Task to carry out :: Which lines run from the line with "ATOM 146 C C" through the line with "ATOM 153 C CA" in the entries below? Print them exactly, both ends included, and nothing more.

Stored items ::
────────────────────

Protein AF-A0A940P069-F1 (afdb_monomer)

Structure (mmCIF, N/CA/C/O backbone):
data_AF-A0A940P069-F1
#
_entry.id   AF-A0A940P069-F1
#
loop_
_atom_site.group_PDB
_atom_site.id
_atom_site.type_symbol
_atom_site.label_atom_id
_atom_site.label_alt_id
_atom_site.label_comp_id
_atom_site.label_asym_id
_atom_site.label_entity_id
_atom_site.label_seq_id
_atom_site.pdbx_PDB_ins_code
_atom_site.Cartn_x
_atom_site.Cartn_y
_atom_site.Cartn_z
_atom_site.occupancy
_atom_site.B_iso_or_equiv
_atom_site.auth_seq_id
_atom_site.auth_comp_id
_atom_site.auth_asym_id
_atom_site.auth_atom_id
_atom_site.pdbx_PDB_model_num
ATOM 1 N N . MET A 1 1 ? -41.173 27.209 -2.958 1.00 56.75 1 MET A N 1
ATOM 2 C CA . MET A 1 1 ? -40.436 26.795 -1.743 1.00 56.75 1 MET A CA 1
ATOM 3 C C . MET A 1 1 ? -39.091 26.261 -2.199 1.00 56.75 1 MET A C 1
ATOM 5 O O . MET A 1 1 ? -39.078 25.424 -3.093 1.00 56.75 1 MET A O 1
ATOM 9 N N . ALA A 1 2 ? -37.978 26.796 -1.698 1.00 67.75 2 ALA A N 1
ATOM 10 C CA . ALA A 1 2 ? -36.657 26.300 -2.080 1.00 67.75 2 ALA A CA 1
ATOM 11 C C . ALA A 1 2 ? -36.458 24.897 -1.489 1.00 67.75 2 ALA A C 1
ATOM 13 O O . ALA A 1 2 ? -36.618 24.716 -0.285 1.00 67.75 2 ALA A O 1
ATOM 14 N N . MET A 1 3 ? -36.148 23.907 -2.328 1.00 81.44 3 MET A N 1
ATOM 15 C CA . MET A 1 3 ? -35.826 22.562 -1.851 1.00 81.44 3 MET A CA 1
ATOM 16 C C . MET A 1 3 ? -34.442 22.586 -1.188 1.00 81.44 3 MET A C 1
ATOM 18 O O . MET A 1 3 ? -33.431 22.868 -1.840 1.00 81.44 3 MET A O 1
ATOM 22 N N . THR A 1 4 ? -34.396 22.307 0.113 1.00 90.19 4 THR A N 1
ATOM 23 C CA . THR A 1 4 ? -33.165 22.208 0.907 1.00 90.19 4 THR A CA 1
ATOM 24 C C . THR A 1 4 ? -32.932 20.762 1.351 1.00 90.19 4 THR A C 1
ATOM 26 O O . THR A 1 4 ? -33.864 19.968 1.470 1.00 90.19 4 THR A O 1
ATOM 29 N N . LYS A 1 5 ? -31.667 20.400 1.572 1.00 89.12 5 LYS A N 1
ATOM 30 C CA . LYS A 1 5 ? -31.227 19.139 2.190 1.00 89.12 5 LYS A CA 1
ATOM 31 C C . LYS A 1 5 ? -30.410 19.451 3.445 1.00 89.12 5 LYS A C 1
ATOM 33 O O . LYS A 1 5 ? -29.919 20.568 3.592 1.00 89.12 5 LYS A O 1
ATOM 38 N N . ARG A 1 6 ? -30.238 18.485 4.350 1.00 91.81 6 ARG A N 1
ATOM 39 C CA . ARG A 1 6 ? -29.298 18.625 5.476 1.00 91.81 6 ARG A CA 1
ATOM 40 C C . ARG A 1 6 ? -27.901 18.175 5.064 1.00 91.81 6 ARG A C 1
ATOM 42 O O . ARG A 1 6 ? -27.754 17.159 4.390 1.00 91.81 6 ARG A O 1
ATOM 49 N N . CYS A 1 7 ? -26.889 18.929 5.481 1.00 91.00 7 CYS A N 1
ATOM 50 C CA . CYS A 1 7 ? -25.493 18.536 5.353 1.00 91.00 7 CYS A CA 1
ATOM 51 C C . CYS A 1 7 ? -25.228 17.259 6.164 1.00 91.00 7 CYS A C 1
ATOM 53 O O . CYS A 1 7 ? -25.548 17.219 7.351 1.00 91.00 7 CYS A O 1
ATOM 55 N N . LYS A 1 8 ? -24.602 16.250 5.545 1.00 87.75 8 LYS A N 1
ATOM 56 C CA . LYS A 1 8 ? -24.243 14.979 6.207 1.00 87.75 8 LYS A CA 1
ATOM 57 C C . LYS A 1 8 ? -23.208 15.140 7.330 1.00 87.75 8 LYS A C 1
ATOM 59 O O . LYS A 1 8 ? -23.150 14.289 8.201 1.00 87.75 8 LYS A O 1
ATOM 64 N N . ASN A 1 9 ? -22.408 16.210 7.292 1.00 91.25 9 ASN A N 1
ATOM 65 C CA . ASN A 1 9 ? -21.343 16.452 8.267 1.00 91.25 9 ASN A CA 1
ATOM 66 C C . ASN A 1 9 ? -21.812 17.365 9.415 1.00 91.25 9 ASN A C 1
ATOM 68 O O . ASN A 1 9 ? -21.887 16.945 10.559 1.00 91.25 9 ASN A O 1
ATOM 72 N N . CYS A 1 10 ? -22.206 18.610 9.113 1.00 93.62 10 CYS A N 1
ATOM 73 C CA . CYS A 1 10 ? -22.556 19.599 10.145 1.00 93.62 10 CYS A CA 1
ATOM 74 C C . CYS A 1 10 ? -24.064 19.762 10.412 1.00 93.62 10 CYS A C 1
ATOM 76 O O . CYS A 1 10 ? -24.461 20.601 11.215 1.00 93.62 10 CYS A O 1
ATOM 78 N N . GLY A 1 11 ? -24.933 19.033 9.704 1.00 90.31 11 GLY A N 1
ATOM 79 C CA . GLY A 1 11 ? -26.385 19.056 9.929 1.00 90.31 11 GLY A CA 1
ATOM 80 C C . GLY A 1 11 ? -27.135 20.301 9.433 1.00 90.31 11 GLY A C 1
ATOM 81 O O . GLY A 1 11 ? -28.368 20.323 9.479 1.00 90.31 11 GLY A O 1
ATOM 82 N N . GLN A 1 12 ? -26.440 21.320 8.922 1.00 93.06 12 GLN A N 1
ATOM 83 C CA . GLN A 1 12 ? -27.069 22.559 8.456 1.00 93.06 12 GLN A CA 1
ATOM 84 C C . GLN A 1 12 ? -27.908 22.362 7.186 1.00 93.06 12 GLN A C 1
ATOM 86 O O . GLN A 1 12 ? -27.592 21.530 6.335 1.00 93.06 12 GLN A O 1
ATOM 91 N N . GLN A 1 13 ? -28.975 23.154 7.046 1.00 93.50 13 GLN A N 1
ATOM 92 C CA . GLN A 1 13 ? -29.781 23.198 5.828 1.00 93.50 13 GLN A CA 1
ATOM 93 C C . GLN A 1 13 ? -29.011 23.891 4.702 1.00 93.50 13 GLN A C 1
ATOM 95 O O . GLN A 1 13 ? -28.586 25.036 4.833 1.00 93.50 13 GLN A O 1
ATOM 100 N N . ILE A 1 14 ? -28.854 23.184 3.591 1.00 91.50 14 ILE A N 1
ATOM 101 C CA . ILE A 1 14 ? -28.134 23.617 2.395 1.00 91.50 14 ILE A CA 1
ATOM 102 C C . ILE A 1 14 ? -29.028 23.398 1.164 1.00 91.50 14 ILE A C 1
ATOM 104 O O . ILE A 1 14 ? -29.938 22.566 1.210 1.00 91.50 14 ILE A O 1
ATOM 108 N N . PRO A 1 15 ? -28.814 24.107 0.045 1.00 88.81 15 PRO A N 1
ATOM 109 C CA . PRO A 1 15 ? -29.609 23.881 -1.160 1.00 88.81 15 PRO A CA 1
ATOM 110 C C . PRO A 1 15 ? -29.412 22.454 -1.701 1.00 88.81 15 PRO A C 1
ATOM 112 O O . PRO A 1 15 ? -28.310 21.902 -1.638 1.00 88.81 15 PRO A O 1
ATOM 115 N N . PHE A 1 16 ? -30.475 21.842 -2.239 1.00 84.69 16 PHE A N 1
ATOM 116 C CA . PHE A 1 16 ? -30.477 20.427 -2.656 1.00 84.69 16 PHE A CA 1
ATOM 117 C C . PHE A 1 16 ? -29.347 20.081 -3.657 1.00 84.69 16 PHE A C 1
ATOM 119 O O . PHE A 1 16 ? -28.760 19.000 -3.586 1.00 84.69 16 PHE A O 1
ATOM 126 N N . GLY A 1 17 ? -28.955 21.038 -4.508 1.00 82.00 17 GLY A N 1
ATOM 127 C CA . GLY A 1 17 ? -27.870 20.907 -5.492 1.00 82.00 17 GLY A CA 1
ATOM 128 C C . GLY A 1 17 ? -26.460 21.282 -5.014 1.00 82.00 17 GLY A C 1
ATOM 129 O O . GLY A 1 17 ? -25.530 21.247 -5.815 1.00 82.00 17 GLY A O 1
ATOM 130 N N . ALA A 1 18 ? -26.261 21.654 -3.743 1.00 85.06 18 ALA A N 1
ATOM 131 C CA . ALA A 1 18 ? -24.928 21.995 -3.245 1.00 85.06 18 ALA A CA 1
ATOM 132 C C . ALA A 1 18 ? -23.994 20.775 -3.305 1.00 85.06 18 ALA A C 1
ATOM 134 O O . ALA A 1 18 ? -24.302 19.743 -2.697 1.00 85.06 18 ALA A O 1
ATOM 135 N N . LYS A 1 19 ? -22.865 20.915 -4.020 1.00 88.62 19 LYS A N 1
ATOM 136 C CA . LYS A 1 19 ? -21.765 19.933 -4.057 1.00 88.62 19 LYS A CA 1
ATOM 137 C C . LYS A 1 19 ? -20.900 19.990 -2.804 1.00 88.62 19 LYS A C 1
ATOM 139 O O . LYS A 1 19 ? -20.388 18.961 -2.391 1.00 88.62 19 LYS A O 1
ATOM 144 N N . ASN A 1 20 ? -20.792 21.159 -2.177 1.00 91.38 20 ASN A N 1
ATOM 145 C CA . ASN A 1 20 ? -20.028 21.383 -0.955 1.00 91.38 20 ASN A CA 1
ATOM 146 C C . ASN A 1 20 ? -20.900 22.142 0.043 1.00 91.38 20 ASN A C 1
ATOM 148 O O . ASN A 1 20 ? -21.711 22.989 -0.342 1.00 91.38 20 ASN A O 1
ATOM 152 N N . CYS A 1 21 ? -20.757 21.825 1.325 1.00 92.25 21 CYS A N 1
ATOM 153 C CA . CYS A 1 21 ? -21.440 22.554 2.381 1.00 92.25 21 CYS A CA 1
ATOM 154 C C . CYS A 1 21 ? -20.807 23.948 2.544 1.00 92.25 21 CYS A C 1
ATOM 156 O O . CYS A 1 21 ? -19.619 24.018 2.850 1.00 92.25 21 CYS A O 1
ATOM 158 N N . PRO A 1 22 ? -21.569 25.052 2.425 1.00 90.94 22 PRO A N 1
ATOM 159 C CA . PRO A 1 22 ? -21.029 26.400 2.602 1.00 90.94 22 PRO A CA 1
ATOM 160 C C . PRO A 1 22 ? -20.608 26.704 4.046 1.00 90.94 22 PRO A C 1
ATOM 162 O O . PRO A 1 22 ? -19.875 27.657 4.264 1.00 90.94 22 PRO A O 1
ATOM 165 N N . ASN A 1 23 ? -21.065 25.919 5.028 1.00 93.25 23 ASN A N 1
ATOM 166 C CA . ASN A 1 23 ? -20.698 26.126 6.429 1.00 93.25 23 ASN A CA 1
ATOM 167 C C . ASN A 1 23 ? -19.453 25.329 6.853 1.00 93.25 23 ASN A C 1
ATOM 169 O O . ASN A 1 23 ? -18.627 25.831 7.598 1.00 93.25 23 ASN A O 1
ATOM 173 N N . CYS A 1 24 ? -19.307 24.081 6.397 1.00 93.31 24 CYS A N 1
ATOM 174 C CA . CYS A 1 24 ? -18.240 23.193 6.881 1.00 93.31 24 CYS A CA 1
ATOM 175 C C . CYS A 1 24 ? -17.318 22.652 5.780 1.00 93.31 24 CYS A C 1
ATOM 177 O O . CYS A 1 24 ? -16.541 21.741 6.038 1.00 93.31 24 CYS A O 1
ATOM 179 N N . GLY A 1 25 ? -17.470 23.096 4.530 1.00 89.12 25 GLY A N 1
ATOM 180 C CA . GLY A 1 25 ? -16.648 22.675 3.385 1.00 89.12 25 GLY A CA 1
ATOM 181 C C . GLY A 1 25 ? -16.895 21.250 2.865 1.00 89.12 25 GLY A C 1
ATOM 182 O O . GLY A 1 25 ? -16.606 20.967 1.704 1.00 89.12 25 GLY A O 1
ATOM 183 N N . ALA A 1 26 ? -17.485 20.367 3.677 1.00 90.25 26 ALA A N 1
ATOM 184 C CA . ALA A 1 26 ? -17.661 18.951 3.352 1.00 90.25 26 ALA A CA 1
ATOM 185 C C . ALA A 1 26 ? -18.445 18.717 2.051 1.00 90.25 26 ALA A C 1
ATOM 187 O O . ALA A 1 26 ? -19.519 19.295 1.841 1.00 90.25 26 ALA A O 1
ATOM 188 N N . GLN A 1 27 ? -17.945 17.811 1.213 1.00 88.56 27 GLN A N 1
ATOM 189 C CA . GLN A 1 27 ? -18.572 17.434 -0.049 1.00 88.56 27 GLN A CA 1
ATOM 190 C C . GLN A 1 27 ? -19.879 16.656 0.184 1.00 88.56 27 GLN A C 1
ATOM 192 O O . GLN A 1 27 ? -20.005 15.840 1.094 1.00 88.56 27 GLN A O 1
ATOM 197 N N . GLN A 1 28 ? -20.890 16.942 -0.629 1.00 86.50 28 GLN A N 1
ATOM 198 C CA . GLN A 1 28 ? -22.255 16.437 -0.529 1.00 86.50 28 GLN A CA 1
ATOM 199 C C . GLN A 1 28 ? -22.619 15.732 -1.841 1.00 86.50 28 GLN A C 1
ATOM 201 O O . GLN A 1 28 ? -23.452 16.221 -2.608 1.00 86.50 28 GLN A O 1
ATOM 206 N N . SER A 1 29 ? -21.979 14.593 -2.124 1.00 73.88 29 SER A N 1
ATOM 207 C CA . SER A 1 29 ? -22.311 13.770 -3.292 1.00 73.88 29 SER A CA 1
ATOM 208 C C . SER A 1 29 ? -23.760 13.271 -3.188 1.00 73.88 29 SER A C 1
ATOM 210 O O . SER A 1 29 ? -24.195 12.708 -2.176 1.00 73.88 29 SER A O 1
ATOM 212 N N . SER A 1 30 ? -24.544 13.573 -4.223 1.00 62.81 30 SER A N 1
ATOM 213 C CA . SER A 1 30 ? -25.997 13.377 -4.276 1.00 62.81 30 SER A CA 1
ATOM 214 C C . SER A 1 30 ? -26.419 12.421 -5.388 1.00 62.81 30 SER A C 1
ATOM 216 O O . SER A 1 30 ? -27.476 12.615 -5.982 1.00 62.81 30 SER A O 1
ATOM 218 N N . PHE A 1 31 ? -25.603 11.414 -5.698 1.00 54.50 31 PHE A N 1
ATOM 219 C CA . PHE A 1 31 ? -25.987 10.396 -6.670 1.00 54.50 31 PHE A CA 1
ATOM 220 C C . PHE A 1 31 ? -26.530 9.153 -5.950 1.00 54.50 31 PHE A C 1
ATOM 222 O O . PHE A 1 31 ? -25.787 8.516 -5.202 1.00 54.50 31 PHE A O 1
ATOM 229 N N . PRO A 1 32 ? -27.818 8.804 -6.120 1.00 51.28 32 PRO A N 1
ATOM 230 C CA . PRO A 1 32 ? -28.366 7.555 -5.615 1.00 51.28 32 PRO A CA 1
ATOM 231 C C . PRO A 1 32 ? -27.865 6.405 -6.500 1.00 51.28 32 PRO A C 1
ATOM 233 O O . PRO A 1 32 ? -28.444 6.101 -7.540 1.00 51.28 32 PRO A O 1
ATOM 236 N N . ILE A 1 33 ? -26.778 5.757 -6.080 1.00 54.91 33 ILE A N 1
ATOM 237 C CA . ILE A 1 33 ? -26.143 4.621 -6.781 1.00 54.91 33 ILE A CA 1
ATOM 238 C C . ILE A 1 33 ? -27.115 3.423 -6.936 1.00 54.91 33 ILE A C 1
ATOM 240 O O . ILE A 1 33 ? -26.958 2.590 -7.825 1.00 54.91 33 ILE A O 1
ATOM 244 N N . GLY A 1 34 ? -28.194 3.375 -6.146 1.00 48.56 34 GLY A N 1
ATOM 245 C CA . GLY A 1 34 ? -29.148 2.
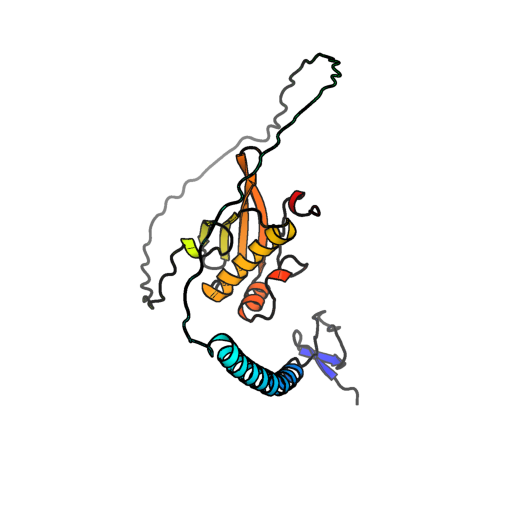261 -6.117 1.00 48.56 34 GLY A CA 1
ATOM 246 C C . GLY A 1 34 ? -30.014 2.042 -7.369 1.00 48.56 34 GLY A C 1
ATOM 247 O O . GLY A 1 34 ? -30.558 0.954 -7.518 1.00 48.56 34 GLY A O 1
ATOM 248 N N . CYS A 1 35 ? -30.155 3.009 -8.287 1.00 47.75 35 CYS A N 1
ATOM 249 C CA . CYS A 1 35 ? -31.007 2.830 -9.481 1.00 47.75 35 CYS A CA 1
ATOM 250 C C . CYS A 1 35 ? -30.290 2.232 -10.703 1.00 47.75 35 CYS A C 1
ATOM 252 O O . CYS A 1 35 ? -30.957 1.701 -11.587 1.00 47.75 35 CYS A O 1
ATOM 254 N N . ILE A 1 36 ? -28.955 2.282 -10.772 1.00 51.97 36 ILE A N 1
ATOM 255 C CA . ILE A 1 36 ? -28.220 1.775 -11.948 1.00 51.97 36 ILE A CA 1
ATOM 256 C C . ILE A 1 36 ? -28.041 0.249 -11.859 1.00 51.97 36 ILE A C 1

────────────────────

Task solution ::
ATOM 146 C C . ASN A 1 20 ? -20.900 22.142 0.043 1.00 91.38 20 ASN A C 1
ATOM 148 O O . ASN A 1 20 ? -21.711 22.989 -0.342 1.00 91.38 20 ASN A O 1
ATOM 152 N N . CYS A 1 21 ? -20.757 21.825 1.325 1.00 92.25 21 CYS A N 1
ATOM 153 C CA . CYS A 1 21 ? -21.440 22.554 2.381 1.00 92.25 21 CYS A CA 1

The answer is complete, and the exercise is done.